Data extracted from a collection
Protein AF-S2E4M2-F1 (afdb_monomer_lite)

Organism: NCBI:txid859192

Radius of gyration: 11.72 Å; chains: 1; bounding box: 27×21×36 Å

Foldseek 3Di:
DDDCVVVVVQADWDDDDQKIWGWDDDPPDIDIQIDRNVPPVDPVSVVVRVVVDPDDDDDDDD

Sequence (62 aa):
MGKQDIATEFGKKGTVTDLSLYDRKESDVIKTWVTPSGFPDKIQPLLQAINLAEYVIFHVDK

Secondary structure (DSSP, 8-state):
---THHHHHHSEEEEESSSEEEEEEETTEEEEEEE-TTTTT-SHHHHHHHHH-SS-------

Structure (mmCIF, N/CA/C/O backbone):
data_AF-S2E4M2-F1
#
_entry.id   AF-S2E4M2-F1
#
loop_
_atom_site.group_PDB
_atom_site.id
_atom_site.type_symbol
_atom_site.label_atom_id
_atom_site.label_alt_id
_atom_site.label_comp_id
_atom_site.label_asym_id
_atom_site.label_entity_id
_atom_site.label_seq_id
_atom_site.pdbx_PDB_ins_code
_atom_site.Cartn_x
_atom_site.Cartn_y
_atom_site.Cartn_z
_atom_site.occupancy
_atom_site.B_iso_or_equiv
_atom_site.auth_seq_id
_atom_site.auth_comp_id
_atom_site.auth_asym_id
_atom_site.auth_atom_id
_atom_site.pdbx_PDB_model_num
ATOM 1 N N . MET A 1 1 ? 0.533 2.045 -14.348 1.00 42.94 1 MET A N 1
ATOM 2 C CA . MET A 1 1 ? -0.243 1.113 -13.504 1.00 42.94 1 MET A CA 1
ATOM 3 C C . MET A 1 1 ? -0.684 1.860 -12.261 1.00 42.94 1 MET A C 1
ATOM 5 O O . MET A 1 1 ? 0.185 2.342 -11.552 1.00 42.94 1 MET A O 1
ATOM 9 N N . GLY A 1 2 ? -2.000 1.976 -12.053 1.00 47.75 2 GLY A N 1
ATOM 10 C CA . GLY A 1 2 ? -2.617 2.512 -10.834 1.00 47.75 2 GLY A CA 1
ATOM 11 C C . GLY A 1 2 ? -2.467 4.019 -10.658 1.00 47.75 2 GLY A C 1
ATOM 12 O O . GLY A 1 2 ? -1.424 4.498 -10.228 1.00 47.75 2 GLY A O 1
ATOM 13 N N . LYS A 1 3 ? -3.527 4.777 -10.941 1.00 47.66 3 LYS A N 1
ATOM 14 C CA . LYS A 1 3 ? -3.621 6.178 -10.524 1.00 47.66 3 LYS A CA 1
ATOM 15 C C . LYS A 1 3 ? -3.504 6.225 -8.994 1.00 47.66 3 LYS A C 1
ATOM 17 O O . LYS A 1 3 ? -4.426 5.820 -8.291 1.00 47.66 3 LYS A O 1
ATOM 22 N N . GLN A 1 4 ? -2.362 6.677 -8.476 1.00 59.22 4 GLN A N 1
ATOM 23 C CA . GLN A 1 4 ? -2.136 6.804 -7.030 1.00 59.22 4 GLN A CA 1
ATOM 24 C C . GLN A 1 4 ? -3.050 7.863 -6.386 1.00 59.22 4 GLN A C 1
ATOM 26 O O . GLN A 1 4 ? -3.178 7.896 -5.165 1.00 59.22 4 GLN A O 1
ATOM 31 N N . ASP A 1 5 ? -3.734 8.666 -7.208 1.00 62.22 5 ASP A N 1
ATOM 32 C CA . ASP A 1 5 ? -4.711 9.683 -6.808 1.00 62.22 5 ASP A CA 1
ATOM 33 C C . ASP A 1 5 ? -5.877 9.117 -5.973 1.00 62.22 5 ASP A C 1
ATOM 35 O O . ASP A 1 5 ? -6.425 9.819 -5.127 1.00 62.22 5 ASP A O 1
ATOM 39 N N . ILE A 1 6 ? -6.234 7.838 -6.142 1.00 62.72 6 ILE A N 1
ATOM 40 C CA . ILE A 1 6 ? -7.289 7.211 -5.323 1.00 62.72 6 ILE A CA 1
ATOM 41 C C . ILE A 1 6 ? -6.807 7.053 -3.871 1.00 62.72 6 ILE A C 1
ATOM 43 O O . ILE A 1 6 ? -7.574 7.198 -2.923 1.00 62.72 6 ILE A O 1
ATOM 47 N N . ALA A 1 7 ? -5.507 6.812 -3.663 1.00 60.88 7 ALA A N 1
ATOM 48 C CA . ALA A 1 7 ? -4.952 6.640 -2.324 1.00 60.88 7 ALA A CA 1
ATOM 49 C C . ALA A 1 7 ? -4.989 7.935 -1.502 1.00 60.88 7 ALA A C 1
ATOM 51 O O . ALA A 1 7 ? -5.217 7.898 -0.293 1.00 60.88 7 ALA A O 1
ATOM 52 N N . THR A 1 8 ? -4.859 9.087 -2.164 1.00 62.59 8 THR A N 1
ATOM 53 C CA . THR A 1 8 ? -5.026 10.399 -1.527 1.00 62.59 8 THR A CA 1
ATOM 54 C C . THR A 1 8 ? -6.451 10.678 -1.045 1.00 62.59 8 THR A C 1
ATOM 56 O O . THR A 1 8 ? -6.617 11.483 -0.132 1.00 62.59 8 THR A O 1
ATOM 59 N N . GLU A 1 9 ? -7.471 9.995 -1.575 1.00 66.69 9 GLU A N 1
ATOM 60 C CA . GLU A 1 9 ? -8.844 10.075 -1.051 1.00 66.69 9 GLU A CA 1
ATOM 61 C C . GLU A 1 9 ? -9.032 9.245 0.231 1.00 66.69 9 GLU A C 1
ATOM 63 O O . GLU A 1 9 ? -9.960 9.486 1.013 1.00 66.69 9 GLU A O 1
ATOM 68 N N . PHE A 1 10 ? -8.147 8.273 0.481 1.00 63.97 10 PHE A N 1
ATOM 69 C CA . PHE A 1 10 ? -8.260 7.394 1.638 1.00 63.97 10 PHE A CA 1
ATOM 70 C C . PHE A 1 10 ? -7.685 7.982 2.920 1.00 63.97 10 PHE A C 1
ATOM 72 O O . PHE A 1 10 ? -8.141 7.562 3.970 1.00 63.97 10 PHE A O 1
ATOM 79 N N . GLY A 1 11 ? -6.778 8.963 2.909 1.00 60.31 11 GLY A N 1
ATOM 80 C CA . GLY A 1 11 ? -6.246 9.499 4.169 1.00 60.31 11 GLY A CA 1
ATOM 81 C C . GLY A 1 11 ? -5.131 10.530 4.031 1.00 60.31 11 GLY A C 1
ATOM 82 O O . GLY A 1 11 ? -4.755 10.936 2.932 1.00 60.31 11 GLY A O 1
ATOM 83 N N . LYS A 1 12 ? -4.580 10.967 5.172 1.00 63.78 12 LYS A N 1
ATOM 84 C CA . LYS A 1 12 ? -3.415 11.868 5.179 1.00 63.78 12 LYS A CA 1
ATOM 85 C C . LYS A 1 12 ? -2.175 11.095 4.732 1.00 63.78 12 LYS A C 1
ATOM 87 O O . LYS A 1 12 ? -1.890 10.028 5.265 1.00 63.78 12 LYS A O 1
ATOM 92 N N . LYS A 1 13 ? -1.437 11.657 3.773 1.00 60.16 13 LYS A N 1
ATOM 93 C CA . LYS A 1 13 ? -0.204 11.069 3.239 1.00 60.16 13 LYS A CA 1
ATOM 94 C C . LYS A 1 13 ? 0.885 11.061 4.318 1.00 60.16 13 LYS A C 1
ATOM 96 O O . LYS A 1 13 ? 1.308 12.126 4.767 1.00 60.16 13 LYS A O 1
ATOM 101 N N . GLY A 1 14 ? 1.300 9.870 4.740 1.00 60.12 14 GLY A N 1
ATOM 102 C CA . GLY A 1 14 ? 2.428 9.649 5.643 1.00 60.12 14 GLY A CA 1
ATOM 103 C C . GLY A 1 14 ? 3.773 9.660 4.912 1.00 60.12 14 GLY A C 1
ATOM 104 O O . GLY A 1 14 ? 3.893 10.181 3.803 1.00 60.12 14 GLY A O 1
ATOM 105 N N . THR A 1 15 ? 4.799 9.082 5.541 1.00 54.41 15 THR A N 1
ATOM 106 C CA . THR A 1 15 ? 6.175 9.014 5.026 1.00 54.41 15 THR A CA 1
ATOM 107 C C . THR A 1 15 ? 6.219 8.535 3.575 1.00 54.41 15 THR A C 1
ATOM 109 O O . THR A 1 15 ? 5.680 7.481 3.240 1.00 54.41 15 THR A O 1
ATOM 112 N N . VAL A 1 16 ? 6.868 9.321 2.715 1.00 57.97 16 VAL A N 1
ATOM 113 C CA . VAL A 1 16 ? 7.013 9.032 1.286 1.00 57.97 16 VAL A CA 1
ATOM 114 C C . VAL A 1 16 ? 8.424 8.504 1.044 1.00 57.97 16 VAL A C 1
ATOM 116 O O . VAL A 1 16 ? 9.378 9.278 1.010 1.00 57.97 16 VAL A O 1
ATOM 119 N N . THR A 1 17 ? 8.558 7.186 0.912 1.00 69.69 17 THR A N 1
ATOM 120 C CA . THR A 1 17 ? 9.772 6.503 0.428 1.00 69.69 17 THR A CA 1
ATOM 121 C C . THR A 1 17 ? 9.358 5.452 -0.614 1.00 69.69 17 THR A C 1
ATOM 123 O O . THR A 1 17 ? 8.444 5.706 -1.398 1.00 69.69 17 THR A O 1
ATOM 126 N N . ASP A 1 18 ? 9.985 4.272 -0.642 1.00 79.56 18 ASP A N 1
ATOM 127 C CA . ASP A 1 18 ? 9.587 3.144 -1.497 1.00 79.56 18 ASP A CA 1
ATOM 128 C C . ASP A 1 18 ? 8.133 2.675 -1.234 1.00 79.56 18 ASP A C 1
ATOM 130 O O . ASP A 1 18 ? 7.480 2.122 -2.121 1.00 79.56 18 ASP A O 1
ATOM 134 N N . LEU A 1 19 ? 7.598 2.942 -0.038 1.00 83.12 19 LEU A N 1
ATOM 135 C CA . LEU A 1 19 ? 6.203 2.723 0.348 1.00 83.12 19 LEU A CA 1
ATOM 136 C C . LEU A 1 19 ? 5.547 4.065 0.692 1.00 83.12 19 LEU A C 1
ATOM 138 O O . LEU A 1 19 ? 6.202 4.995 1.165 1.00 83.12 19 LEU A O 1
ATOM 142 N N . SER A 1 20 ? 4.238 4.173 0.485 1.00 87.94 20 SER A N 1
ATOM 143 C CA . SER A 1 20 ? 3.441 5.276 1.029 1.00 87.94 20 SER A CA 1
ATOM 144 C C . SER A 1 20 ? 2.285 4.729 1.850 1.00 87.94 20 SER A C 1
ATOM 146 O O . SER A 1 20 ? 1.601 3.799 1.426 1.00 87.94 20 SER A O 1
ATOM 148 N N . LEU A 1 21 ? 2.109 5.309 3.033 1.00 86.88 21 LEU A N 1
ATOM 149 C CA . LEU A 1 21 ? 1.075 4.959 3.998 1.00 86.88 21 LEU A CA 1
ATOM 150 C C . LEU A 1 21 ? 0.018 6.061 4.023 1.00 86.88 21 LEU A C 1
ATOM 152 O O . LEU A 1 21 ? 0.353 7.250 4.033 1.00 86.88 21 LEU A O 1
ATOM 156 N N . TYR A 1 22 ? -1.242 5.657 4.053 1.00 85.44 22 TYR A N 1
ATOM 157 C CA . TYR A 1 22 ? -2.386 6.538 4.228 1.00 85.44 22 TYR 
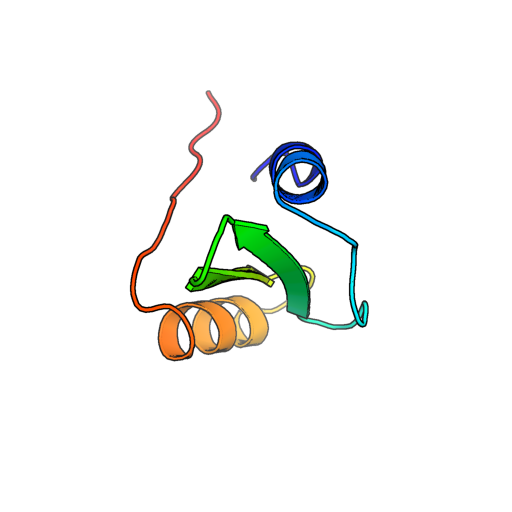A CA 1
ATOM 158 C C . TYR A 1 22 ? -3.202 6.002 5.391 1.00 85.44 22 TYR A C 1
ATOM 160 O O . TYR A 1 22 ? -3.639 4.859 5.347 1.00 85.44 22 TYR A O 1
ATOM 168 N N . ASP A 1 23 ? -3.416 6.820 6.414 1.00 85.88 23 ASP A N 1
ATOM 169 C CA . ASP A 1 23 ? -4.207 6.435 7.581 1.00 85.88 23 ASP A CA 1
ATOM 170 C C . ASP A 1 23 ? -5.528 7.205 7.614 1.00 85.88 23 ASP A C 1
ATOM 172 O O . ASP A 1 23 ? -5.569 8.424 7.393 1.00 85.88 23 ASP A O 1
ATOM 176 N N . ARG A 1 24 ? -6.612 6.502 7.950 1.00 85.12 24 ARG A N 1
ATOM 177 C CA . ARG A 1 24 ? -7.933 7.085 8.209 1.00 85.12 24 ARG A CA 1
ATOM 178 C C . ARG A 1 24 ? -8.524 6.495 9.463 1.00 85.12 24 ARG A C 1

■ **PROBLEM DETAILS**: Your answer must be the lines above from the one containing "ATOM 41 C C" to the one containing "ATOM 47 N N", both included, restated word for word.

■ **EXERCISE RESPONSE**:
ATOM 41 C C . ILE A 1 6 ? -6.807 7.053 -3.871 1.00 62.72 6 ILE A C 1
ATOM 43 O O . ILE A 1 6 ? -7.574 7.198 -2.923 1.00 62.72 6 ILE A O 1
ATOM 47 N N . ALA A 1 7 ? -5.507 6.812 -3.663 1.00 60.88 7 ALA A N 1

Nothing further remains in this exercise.